縄張りと島

  • 縄張りと島
判型:260×210 / ページ数:152ページ / ISBN:9784255012513 / Cコード:C0070 / 発売日:2021/10/05

縄張りと島

加藤翼 定価: 3,630円(本体3,300円+税)

在庫: 在庫あり

2021年7月から9月にかけて東京オペラシティアートギャラリーにて開催され、大きな注目を集めた、加藤翼の美術館での初個展「縄張りと島」のカタログであり自身初の作品集。

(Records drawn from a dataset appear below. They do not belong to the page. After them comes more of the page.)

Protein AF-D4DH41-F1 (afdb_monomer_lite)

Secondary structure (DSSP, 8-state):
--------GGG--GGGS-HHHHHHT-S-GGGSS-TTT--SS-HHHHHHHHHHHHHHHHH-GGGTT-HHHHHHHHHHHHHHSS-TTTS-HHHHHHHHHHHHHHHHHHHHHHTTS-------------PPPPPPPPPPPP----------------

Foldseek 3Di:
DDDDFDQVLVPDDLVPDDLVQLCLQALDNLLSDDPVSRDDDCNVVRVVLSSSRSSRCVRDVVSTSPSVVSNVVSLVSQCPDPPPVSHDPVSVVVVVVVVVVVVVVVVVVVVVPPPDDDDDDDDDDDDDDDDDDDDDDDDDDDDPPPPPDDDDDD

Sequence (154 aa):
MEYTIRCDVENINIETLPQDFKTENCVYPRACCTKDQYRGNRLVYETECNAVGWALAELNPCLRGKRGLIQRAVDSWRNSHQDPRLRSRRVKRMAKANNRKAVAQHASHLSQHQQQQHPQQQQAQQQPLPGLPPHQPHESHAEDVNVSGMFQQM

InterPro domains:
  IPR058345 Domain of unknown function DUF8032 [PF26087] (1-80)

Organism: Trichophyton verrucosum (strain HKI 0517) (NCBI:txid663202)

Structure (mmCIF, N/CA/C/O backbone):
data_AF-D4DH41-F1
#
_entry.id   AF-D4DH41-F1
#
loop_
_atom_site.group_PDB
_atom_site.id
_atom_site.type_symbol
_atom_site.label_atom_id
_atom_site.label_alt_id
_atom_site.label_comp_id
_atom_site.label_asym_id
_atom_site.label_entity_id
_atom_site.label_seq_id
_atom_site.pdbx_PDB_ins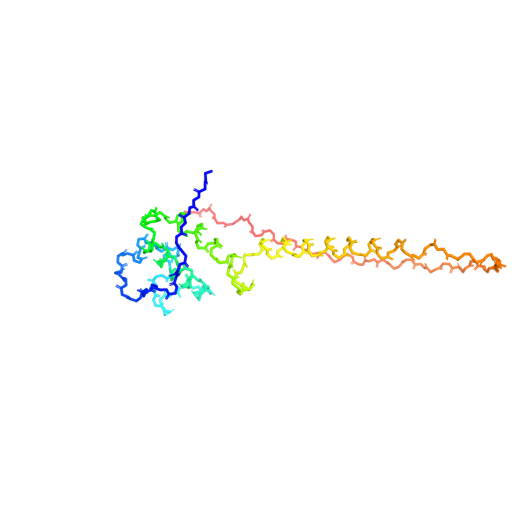_code
_atom_site.Cartn_x
_atom_site.Cartn_y
_atom_site.Cartn_z
_atom_site.occupancy
_atom_site.B_iso_or_equiv
_atom_site.auth_seq_id
_atom_site.auth_comp_id
_atom_site.auth_asym_id
_atom_site.auth_atom_id
_atom_site.pdbx_PDB_model_num
ATOM 1 N N . MET A 1 1 ? 8.719 -21.645 -0.594 1.00 57.75 1 MET A N 1
ATOM 2 C CA . MET A 1 1 ? 7.267 -21.773 -0.366 1.00 57.75 1 MET A CA 1
ATOM 3 C C . MET A 1 1 ? 6.591 -20.700 -1.192 1.00 57.75 1 MET A C 1
ATOM 5 O O . MET A 1 1 ? 6.928 -19.532 -1.026 1.00 57.75 1 MET A O 1
ATOM 9 N N . GLU A 1 2 ? 5.765 -21.101 -2.150 1.00 72.00 2 GLU A N 1
ATOM 10 C CA . GLU A 1 2 ? 5.025 -20.184 -3.015 1.00 72.00 2 GLU A CA 1
ATOM 11 C C . GLU A 1 2 ? 3.786 -19.683 -2.270 1.00 72.00 2 GLU A C 1
ATOM 13 O O . GLU A 1 2 ? 3.063 -20.471 -1.664 1.00 72.00 2 GLU A O 1
ATOM 18 N N . TYR A 1 3 ? 3.570 -18.370 -2.271 1.00 72.00 3 TYR A N 1
ATOM 19 C CA . TYR A 1 3 ? 2.379 -17.754 -1.697 1.00 72.00 3 TYR A CA 1
ATOM 20 C C . TYR A 1 3 ? 1.563 -17.167 -2.842 1.00 72.00 3 TYR A C 1
ATOM 22 O O . TYR A 1 3 ? 2.008 -16.222 -3.490 1.00 72.00 3 TYR A O 1
ATOM 30 N N . THR A 1 4 ? 0.377 -17.725 -3.079 1.00 84.88 4 THR A N 1
ATOM 31 C CA . THR A 1 4 ? -0.586 -17.190 -4.048 1.00 84.88 4 THR A CA 1
ATOM 32 C C . THR A 1 4 ? -1.571 -16.292 -3.310 1.00 84.88 4 THR A C 1
ATOM 34 O O . THR A 1 4 ? -2.164 -16.712 -2.317 1.00 84.88 4 THR A O 1
ATOM 37 N N . ILE A 1 5 ? -1.731 -15.053 -3.774 1.00 90.56 5 ILE A N 1
ATOM 38 C CA . ILE A 1 5 ? -2.703 -14.089 -3.244 1.00 90.56 5 ILE A CA 1
ATOM 39 C C . ILE A 1 5 ? -3.503 -13.488 -4.396 1.00 90.56 5 ILE A C 1
ATOM 41 O O . ILE A 1 5 ? -2.986 -13.319 -5.499 1.00 90.56 5 ILE A O 1
ATOM 45 N N . ARG A 1 6 ? -4.758 -13.139 -4.132 1.00 91.56 6 ARG A N 1
ATOM 46 C CA . ARG A 1 6 ? -5.615 -12.421 -5.078 1.00 91.56 6 ARG A CA 1
ATOM 47 C C . ARG A 1 6 ? -5.222 -10.948 -5.124 1.00 91.56 6 ARG A C 1
ATOM 49 O O . ARG A 1 6 ? -4.960 -10.353 -4.077 1.00 91.56 6 ARG A O 1
ATOM 56 N N . CYS A 1 7 ? -5.194 -10.364 -6.320 1.00 91.56 7 CYS A N 1
ATOM 57 C CA . CYS A 1 7 ? -4.713 -9.000 -6.561 1.00 91.56 7 CYS A CA 1
ATOM 58 C C . CYS A 1 7 ? -5.717 -8.099 -7.298 1.00 91.56 7 CYS A C 1
ATOM 60 O O . CYS A 1 7 ? -5.332 -7.016 -7.741 1.00 91.56 7 CYS A O 1
ATOM 62 N N . ASP A 1 8 ? -6.984 -8.519 -7.381 1.00 90.69 8 ASP A N 1
ATOM 63 C CA . ASP A 1 8 ? -8.103 -7.818 -8.030 1.00 90.69 8 ASP A CA 1
ATOM 64 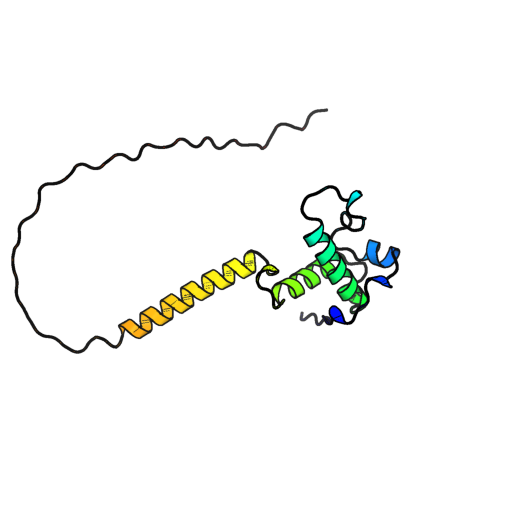C C . ASP A 1 8 ? -8.547 -6.567 -7.237 1.00 90.69 8 ASP A C 1
ATOM 66 O O . ASP A 1 8 ? -9.701 -6.436 -6.833 1.00 90.69 8 ASP A O 1
ATOM 70 N N . VAL A 1 9 ? -7.607 -5.662 -6.949 1.00 90.50 9 VAL A N 1
ATOM 71 C CA . VAL A 1 9 ? -7.774 -4.495 -6.062 1.00 90.50 9 VAL A CA 1
ATOM 72 C C . VAL A 1 9 ? -8.891 -3.562 -6.539 1.00 90.50 9 VAL A C 1
ATOM 74 O O . VAL A 1 9 ? -9.600 -2.999 -5.713 1.00 90.50 9 VAL A O 1
ATOM 77 N N . GLU A 1 10 ? -9.087 -3.447 -7.853 1.00 89.94 10 GLU A N 1
ATOM 78 C CA . GLU A 1 10 ? -10.120 -2.606 -8.478 1.00 89.94 10 GLU A CA 1
ATOM 79 C C . GLU A 1 10 ? -11.552 -3.087 -8.186 1.00 89.94 10 GLU A C 1
ATOM 81 O O . GLU A 1 10 ? -12.484 -2.289 -8.206 1.00 89.94 10 GLU A O 1
ATOM 86 N N . ASN A 1 11 ? -11.732 -4.370 -7.850 1.00 91.62 11 ASN A N 1
ATOM 87 C CA . ASN A 1 11 ? -13.043 -4.948 -7.545 1.00 91.62 11 ASN A CA 1
ATOM 88 C C . ASN A 1 11 ? -13.463 -4.756 -6.078 1.00 91.62 11 ASN A C 1
ATOM 90 O O . ASN A 1 11 ? -14.550 -5.190 -5.694 1.00 91.62 11 ASN A O 1
ATOM 94 N N . ILE A 1 12 ? -12.619 -4.143 -5.241 1.00 95.38 12 ILE A N 1
ATOM 95 C CA . ILE A 1 12 ? -12.928 -3.895 -3.832 1.00 95.38 12 ILE A CA 1
ATOM 96 C C . ILE A 1 12 ?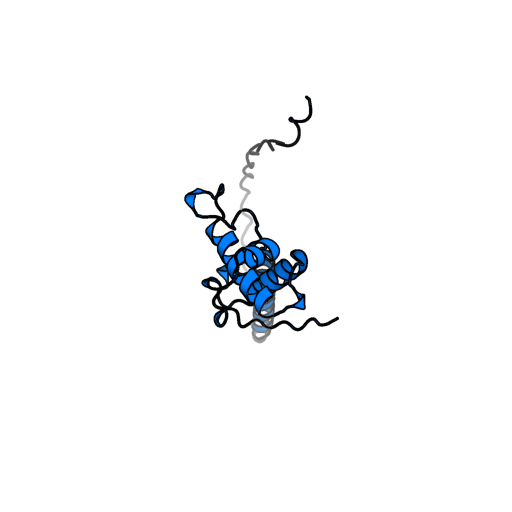 -13.345 -2.447 -3.625 1.00 95.38 12 ILE A C 1
ATOM 98 O O . ILE A 1 12 ? -12.556 -1.519 -3.799 1.00 95.38 12 ILE A O 1
ATOM 102 N N . ASN A 1 13 ? -14.572 -2.262 -3.142 1.00 94.12 13 ASN A N 1
ATOM 103 C CA . ASN A 1 13 ? -15.007 -0.967 -2.649 1.00 94.12 13 ASN A CA 1
ATOM 104 C C . ASN A 1 13 ? -14.423 -0.710 -1.248 1.00 94.12 13 ASN A C 1
ATOM 106 O O . ASN A 1 13 ? -14.953 -1.161 -0.233 1.00 94.12 13 ASN A O 1
ATOM 110 N N . ILE A 1 14 ? -13.313 0.024 -1.188 1.00 94.75 14 ILE A N 1
ATOM 111 C CA . ILE A 1 14 ? -12.644 0.354 0.078 1.00 94.75 14 ILE A CA 1
ATOM 112 C C . ILE A 1 14 ? -13.449 1.324 0.953 1.00 94.75 14 ILE A C 1
ATOM 114 O O . ILE A 1 14 ? -13.188 1.424 2.154 1.00 94.75 14 ILE A O 1
ATOM 118 N N . GLU A 1 15 ? -14.422 2.047 0.395 1.00 93.19 15 GLU A N 1
ATOM 119 C CA . GLU A 1 15 ? -15.219 3.010 1.160 1.00 93.19 15 GLU A CA 1
ATOM 120 C C . GLU A 1 15 ? -16.199 2.310 2.102 1.00 93.19 15 GLU A C 1
ATOM 122 O O . GLU A 1 15 ? -16.394 2.774 3.222 1.00 93.19 15 GLU A O 1
ATOM 127 N N . THR A 1 16 ? -16.710 1.138 1.711 1.00 95.12 16 THR A N 1
ATOM 128 C CA . THR A 1 16 ? -17.637 0.334 2.524 1.00 95.12 16 THR A CA 1
ATOM 129 C C . THR A 1 16 ? -16.953 -0.459 3.637 1.00 95.12 16 THR A C 1
ATOM 131 O O . THR A 1 16 ? -17.635 -1.045 4.475 1.00 95.12 16 THR A O 1
ATOM 134 N N . LEU A 1 17 ? -15.616 -0.509 3.659 1.00 95.75 17 LEU A N 1
ATOM 135 C CA . LEU A 1 17 ? -14.882 -1.262 4.676 1.00 95.75 17 LEU A CA 1
ATOM 136 C C . LEU A 1 17 ? -14.977 -0.575 6.054 1.00 95.75 17 LEU A C 1
ATOM 138 O O . LEU A 1 17 ? -14.750 0.640 6.134 1.00 95.75 17 LEU A O 1
ATOM 142 N N . PRO A 1 18 ? -15.234 -1.334 7.141 1.00 96.50 18 PRO A N 1
ATOM 143 C CA . PRO A 1 18 ? -15.316 -0.793 8.496 1.00 96.50 18 PRO A CA 1
ATOM 144 C C . PRO A 1 18 ? -14.045 -0.057 8.927 1.00 96.50 18 PRO A C 1
ATOM 146 O O . PRO A 1 18 ? -12.930 -0.434 8.556 1.00 96.50 18 PRO A O 1
ATOM 149 N N . GLN A 1 19 ? -14.194 0.962 9.775 1.00 94.94 19 GLN A N 1
ATOM 150 C CA . GLN A 1 19 ? -13.050 1.741 10.257 1.00 94.94 19 GLN A CA 1
ATOM 151 C C . GLN A 1 19 ? -12.073 0.899 11.094 1.00 94.94 19 GLN A C 1
ATOM 153 O O . GLN A 1 19 ? -10.858 1.065 10.965 1.00 94.94 19 GLN A O 1
ATOM 158 N N . ASP A 1 20 ? -12.578 -0.043 11.892 1.00 96.38 20 ASP A N 1
ATOM 159 C CA . ASP A 1 20 ? -11.740 -0.956 12.680 1.00 96.38 20 ASP A CA 1
ATOM 160 C C . ASP A 1 20 ? -10.904 -1.856 11.769 1.00 96.38 20 ASP A C 1
ATOM 162 O O . ASP A 1 20 ? -9.697 -1.997 11.966 1.00 96.38 20 ASP A O 1
ATOM 166 N N . PHE A 1 21 ? -11.513 -2.353 10.685 1.00 97.38 21 PHE A N 1
ATOM 167 C CA . PHE A 1 21 ? -10.808 -3.122 9.663 1.00 97.38 21 PHE A CA 1
ATOM 168 C C . PHE A 1 21 ? -9.690 -2.295 9.023 1.00 97.38 21 PHE A C 1
ATOM 170 O O . PHE A 1 21 ? -8.562 -2.772 8.892 1.00 97.38 21 PHE A O 1
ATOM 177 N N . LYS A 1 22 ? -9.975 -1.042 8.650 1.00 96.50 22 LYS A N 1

人々が知恵を出し合い、ロープと人力だけで巨大な構造体を引き倒したり、引き起こしたりする作品の原点とは何か? 「引き倒し」から「引き興し」への展開点は何だったのか?

東日本大震災の年に福島県いわき市で行なった《The Lighthouses – 11.3 PROJECT》(地域のシンボルである灯台を模した構造体を被災者や住民とともに引き起こした)、トランプ大統領誕生の年にアメリカのシアトルで制作した《Woodstock 2017》(4人の白人男性が互いに縛られながらアメリカ国家を演奏)といった代表作をはじめ、他にもマレーシア、メキシコ、ベトナム、香港など、世界各地で制作してきたこの15年間ほどの作品の数々を最新作まで網羅。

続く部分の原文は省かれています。